The following data has a line with "ATOM 37 C C" and a line with "ATOM 75 C CA". Write out exactly those lines and all the lines between them.
===== Provided entries =====
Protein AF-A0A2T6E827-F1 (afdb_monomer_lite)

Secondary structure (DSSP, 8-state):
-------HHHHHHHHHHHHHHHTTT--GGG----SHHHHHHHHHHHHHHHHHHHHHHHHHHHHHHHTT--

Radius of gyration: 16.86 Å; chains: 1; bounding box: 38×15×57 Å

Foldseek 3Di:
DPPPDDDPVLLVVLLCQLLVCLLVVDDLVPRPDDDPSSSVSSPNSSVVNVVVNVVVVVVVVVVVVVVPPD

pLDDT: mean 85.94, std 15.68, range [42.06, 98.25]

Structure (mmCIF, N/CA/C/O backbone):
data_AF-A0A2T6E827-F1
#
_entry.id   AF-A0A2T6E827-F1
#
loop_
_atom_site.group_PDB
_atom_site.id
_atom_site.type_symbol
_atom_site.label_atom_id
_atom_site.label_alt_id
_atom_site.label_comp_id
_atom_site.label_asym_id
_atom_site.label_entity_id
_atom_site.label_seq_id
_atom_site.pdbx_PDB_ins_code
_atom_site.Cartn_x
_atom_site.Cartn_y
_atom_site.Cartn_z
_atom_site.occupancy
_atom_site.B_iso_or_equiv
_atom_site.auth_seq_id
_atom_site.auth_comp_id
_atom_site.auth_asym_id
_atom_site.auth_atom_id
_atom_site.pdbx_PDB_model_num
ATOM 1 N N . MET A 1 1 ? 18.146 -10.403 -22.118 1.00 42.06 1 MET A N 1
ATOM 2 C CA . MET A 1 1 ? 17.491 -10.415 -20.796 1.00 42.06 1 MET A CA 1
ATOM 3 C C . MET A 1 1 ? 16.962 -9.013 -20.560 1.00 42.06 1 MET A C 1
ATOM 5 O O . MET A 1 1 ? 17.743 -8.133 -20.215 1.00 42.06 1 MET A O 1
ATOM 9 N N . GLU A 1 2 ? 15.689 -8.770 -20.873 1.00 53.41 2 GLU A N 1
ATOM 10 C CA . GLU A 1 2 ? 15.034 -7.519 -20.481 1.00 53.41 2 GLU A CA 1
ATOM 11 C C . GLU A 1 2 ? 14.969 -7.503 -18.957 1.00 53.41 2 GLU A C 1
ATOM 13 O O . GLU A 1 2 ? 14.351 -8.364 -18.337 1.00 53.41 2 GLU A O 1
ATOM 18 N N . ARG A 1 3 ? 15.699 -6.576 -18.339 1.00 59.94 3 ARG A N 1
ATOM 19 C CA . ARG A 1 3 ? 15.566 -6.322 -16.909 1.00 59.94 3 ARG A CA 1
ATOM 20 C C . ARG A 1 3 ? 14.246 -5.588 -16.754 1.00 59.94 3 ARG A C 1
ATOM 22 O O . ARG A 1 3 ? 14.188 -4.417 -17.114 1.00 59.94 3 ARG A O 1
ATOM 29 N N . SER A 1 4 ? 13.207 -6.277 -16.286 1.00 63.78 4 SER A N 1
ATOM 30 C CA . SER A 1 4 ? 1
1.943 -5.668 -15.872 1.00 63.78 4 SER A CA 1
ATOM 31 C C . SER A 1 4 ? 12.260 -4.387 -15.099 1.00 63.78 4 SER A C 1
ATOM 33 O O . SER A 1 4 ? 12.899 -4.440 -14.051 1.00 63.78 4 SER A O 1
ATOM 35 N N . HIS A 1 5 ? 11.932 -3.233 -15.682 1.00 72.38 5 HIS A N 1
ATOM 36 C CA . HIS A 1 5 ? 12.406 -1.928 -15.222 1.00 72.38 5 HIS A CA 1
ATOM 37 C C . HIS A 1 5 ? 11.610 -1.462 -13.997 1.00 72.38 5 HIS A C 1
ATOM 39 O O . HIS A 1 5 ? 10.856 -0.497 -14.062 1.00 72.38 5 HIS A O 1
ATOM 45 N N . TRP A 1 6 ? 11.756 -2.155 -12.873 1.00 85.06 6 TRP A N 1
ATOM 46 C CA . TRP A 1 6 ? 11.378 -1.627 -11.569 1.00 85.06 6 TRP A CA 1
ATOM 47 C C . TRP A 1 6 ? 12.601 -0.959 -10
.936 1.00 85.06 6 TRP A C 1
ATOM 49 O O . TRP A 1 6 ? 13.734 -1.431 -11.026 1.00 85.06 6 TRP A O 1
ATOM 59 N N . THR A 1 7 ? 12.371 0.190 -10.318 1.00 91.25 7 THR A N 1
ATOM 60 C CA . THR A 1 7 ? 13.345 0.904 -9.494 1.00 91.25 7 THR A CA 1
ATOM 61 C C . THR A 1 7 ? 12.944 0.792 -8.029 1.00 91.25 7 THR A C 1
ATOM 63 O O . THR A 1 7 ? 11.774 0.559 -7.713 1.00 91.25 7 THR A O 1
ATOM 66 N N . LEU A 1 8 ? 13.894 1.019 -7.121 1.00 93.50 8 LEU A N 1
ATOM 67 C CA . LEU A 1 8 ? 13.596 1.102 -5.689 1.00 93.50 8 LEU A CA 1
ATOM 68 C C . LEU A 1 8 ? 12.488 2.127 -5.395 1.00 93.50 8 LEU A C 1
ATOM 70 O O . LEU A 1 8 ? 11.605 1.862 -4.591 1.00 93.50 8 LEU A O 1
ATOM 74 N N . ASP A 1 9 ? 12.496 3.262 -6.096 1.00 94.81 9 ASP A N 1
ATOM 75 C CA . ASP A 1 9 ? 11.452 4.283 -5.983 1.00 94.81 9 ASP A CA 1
=====
===== Provided entries =====
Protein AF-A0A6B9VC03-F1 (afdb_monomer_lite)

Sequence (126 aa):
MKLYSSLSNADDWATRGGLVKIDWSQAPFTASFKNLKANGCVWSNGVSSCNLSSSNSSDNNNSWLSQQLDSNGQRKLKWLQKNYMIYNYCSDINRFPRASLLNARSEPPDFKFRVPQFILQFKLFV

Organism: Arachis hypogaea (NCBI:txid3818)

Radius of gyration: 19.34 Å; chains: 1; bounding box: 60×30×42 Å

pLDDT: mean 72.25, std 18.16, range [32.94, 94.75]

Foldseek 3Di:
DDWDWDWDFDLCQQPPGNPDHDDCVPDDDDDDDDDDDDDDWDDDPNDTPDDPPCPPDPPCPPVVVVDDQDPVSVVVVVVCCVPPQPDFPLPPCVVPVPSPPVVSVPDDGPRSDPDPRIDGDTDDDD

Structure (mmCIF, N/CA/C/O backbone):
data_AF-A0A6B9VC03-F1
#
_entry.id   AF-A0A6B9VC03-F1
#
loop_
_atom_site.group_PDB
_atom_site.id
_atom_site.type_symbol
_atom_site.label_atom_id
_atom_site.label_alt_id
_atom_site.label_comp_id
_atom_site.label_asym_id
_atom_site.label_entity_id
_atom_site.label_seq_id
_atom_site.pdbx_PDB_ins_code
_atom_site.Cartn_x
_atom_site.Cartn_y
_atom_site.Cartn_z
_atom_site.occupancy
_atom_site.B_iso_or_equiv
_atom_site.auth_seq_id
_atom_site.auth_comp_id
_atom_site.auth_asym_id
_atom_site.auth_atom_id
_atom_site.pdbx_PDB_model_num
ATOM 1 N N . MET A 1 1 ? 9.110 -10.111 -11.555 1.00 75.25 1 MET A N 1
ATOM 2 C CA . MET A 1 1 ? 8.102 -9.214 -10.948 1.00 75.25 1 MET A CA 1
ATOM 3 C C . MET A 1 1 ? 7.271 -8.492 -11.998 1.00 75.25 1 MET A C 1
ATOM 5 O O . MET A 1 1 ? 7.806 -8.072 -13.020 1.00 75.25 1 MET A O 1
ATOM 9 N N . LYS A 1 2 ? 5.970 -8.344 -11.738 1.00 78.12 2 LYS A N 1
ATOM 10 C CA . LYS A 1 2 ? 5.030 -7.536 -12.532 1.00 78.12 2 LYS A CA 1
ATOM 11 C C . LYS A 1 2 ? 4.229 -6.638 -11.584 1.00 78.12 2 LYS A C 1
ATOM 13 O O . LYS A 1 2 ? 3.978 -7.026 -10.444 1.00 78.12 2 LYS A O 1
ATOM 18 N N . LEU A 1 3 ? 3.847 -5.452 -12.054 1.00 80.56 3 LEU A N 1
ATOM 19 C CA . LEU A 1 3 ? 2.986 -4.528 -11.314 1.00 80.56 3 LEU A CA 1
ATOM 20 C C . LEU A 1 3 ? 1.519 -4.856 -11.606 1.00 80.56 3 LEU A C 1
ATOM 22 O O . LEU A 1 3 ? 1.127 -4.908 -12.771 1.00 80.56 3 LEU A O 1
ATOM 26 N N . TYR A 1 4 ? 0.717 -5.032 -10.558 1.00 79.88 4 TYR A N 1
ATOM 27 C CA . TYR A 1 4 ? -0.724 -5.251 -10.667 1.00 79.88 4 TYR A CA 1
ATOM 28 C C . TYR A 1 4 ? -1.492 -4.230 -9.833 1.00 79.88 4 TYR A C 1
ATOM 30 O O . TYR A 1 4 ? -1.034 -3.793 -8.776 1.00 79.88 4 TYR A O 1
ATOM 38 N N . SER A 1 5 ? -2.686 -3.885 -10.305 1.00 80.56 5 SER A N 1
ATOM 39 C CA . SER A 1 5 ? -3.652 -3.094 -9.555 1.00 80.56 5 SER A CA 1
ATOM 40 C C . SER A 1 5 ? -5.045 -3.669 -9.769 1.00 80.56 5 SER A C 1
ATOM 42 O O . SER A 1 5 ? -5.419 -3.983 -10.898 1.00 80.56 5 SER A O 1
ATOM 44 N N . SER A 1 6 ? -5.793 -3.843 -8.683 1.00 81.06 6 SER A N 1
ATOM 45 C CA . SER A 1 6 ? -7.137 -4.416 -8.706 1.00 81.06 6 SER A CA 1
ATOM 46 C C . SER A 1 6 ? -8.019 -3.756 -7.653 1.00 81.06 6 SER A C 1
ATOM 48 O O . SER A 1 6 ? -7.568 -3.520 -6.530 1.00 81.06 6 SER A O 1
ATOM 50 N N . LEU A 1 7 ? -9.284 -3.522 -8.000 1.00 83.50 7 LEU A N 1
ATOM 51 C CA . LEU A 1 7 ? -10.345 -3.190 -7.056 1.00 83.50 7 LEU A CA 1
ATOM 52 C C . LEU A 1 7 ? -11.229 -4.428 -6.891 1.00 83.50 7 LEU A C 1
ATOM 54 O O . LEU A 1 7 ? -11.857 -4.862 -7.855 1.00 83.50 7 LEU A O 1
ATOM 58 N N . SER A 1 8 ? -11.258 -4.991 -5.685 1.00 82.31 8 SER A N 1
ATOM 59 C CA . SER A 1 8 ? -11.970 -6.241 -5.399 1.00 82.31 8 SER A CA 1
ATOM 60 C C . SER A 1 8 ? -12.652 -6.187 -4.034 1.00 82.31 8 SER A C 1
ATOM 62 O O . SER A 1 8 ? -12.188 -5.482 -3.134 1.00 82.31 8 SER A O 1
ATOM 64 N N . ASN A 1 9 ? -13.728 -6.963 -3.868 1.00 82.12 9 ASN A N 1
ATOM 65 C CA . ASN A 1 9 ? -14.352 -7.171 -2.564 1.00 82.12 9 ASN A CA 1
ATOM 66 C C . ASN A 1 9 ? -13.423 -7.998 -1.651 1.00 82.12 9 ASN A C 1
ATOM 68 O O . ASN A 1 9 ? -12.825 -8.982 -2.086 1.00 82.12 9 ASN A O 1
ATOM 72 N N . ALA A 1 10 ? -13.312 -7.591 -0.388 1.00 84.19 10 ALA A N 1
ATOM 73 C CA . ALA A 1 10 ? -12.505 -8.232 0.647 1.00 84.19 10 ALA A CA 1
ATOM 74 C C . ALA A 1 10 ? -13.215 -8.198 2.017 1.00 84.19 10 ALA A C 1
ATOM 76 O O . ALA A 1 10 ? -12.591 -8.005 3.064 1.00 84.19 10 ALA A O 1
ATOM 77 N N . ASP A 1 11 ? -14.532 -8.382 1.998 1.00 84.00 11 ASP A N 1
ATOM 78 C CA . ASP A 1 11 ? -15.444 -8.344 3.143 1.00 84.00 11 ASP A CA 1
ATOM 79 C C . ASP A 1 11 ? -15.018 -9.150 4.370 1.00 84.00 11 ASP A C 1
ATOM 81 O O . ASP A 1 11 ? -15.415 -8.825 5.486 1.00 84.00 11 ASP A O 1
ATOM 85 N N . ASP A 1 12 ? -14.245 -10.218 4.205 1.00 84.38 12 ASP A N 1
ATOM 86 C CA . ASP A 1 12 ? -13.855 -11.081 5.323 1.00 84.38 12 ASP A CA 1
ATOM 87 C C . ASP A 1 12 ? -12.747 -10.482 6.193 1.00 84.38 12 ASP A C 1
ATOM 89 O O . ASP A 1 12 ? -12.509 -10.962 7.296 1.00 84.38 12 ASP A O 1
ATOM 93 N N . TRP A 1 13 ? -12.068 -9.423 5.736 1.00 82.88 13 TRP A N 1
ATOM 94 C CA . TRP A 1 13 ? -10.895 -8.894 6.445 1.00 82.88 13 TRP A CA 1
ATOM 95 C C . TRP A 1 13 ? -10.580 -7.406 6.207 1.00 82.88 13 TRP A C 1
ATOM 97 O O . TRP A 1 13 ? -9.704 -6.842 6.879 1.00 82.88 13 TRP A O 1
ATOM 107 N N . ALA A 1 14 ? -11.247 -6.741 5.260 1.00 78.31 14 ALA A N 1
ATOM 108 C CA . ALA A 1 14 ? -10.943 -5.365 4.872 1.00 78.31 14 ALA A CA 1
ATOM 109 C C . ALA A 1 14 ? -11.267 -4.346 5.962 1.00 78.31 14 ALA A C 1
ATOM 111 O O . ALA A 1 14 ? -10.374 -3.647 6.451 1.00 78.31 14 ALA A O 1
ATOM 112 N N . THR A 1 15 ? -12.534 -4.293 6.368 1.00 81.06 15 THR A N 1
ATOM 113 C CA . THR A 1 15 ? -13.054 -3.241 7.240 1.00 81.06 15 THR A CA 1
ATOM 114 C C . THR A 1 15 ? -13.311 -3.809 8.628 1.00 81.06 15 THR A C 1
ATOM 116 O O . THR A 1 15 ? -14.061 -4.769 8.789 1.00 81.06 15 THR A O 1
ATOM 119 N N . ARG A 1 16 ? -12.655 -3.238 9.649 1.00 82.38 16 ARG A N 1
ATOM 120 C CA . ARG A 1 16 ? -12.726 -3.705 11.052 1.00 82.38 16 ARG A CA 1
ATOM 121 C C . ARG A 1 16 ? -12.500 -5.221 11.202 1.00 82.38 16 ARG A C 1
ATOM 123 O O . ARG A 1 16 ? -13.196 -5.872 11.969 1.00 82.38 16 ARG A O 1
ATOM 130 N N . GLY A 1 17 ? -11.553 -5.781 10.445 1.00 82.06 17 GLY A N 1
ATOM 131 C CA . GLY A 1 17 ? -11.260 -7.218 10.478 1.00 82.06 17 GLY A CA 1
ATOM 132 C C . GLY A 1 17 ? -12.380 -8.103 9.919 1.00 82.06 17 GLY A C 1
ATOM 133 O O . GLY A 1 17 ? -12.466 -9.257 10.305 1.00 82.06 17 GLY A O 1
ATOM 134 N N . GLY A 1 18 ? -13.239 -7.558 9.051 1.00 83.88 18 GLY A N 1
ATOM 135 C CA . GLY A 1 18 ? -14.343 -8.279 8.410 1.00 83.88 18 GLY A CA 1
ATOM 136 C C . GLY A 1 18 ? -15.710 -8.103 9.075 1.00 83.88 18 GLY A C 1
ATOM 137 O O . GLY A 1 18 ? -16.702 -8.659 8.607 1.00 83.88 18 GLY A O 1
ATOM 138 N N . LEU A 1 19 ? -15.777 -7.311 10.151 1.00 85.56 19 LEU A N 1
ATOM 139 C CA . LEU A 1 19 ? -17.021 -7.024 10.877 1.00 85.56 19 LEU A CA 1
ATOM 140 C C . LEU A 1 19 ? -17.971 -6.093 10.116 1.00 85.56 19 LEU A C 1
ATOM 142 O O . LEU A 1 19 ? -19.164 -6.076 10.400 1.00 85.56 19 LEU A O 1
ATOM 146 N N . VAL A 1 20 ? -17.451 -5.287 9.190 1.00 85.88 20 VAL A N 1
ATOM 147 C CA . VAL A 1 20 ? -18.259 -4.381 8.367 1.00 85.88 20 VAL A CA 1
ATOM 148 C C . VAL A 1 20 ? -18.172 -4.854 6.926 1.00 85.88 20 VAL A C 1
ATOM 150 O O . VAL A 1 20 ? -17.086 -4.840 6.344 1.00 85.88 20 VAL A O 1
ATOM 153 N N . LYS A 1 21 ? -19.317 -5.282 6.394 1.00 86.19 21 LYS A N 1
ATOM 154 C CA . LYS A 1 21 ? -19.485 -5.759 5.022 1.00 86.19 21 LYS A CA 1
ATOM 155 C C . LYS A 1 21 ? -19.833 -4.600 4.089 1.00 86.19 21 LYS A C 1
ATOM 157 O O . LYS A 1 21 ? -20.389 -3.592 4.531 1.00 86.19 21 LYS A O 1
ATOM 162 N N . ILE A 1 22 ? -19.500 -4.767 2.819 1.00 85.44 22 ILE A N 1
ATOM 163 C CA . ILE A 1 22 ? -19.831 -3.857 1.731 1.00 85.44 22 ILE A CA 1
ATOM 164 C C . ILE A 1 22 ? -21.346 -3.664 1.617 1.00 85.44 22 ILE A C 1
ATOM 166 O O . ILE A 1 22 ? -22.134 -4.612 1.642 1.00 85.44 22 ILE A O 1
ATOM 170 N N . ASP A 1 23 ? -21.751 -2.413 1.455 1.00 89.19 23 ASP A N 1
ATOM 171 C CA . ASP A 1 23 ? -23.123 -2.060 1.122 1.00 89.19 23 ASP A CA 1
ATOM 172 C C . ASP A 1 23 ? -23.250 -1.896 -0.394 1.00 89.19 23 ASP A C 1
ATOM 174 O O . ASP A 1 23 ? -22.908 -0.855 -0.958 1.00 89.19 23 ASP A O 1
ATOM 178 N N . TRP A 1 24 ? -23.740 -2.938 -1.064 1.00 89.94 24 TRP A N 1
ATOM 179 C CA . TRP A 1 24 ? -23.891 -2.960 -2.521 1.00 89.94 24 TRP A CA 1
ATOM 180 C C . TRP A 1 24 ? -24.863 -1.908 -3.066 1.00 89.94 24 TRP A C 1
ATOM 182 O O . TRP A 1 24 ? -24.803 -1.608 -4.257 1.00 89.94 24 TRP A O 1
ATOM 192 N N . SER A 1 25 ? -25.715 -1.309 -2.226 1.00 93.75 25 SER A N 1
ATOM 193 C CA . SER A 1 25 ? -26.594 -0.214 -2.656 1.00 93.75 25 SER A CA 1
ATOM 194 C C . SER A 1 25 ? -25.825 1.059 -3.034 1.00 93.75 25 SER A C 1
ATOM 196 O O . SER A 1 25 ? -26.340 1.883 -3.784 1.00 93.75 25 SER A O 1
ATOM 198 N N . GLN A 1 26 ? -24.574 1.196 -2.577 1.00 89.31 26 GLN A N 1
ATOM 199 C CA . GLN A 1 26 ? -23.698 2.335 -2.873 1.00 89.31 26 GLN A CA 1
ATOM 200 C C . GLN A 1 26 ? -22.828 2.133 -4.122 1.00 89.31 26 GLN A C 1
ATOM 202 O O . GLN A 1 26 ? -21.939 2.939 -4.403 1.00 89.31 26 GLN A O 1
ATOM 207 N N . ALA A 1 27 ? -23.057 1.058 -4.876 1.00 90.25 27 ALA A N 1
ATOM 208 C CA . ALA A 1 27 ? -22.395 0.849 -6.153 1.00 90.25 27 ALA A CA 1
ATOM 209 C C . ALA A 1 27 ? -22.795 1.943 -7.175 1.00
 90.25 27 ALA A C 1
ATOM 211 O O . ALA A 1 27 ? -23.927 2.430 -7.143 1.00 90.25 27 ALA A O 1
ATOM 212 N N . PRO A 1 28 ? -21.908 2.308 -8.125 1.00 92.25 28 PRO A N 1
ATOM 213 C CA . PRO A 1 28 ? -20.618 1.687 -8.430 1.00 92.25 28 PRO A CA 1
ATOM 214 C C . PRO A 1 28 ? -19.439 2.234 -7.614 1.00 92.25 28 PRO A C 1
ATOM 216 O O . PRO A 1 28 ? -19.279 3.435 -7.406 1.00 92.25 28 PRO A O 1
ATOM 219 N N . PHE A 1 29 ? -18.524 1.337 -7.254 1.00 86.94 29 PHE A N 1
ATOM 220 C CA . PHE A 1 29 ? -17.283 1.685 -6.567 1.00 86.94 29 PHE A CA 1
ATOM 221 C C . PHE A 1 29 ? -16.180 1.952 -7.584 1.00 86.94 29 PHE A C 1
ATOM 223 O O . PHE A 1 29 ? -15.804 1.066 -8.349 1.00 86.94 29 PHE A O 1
=====
◆ **Answer section**:
ATOM 37 C C . HIS A 1 5 ? 11.610 -1.462 -13.997 1.00 72.38 5 HIS A C 1
ATOM 39 O O . HIS A 1 5 ? 10.856 -0.497 -14.062 1.00 72.38 5 HIS A O 1
ATOM 45 N N . TRP A 1 6 ? 11.756 -2.155 -12.873 1.00 85.06 6 TRP A N 1
ATOM 46 C CA . TRP A 1 6 ? 11.378 -1.627 -11.569 1.00 85.06 6 TRP A CA 1
ATOM 47 C C . TRP A 1 6 ? 12.601 -0.959 -10
.936 1.00 85.06 6 TRP A C 1
ATOM 49 O O . TRP A 1 6 ? 13.734 -1.431 -11.026 1.00 85.06 6 TRP A O 1
ATOM 59 N N . THR A 1 7 ? 12.371 0.190 -10.318 1.00 91.25 7 THR A N 1
ATOM 60 C CA . THR A 1 7 ? 13.345 0.904 -9.494 1.00 91.25 7 THR A CA 1
ATOM 61 C C . THR A 1 7 ? 12.944 0.792 -8.029 1.00 91.25 7 THR A C 1
ATOM 63 O O . THR A 1 7 ? 11.774 0.559 -7.713 1.00 91.25 7 THR A O 1
ATOM 66 N N . LEU A 1 8 ? 13.894 1.019 -7.121 1.00 93.50 8 LEU A N 1
ATOM 67 C CA . LEU A 1 8 ? 13.596 1.102 -5.689 1.00 93.50 8 LEU A CA 1
ATOM 68 C C . LEU A 1 8 ? 12.488 2.127 -5.395 1.00 93.50 8 LEU A C 1
ATOM 70 O O . LEU A 1 8 ? 11.605 1.862 -4.591 1.00 93.50 8 LEU A O 1
ATOM 74 N N . ASP A 1 9 ? 12.496 3.262 -6.096 1.00 94.81 9 ASP A N 1
ATOM 75 C CA . ASP A 1 9 ? 11.452 4.283 -5.983 1.00 94.81 9 ASP A CA 1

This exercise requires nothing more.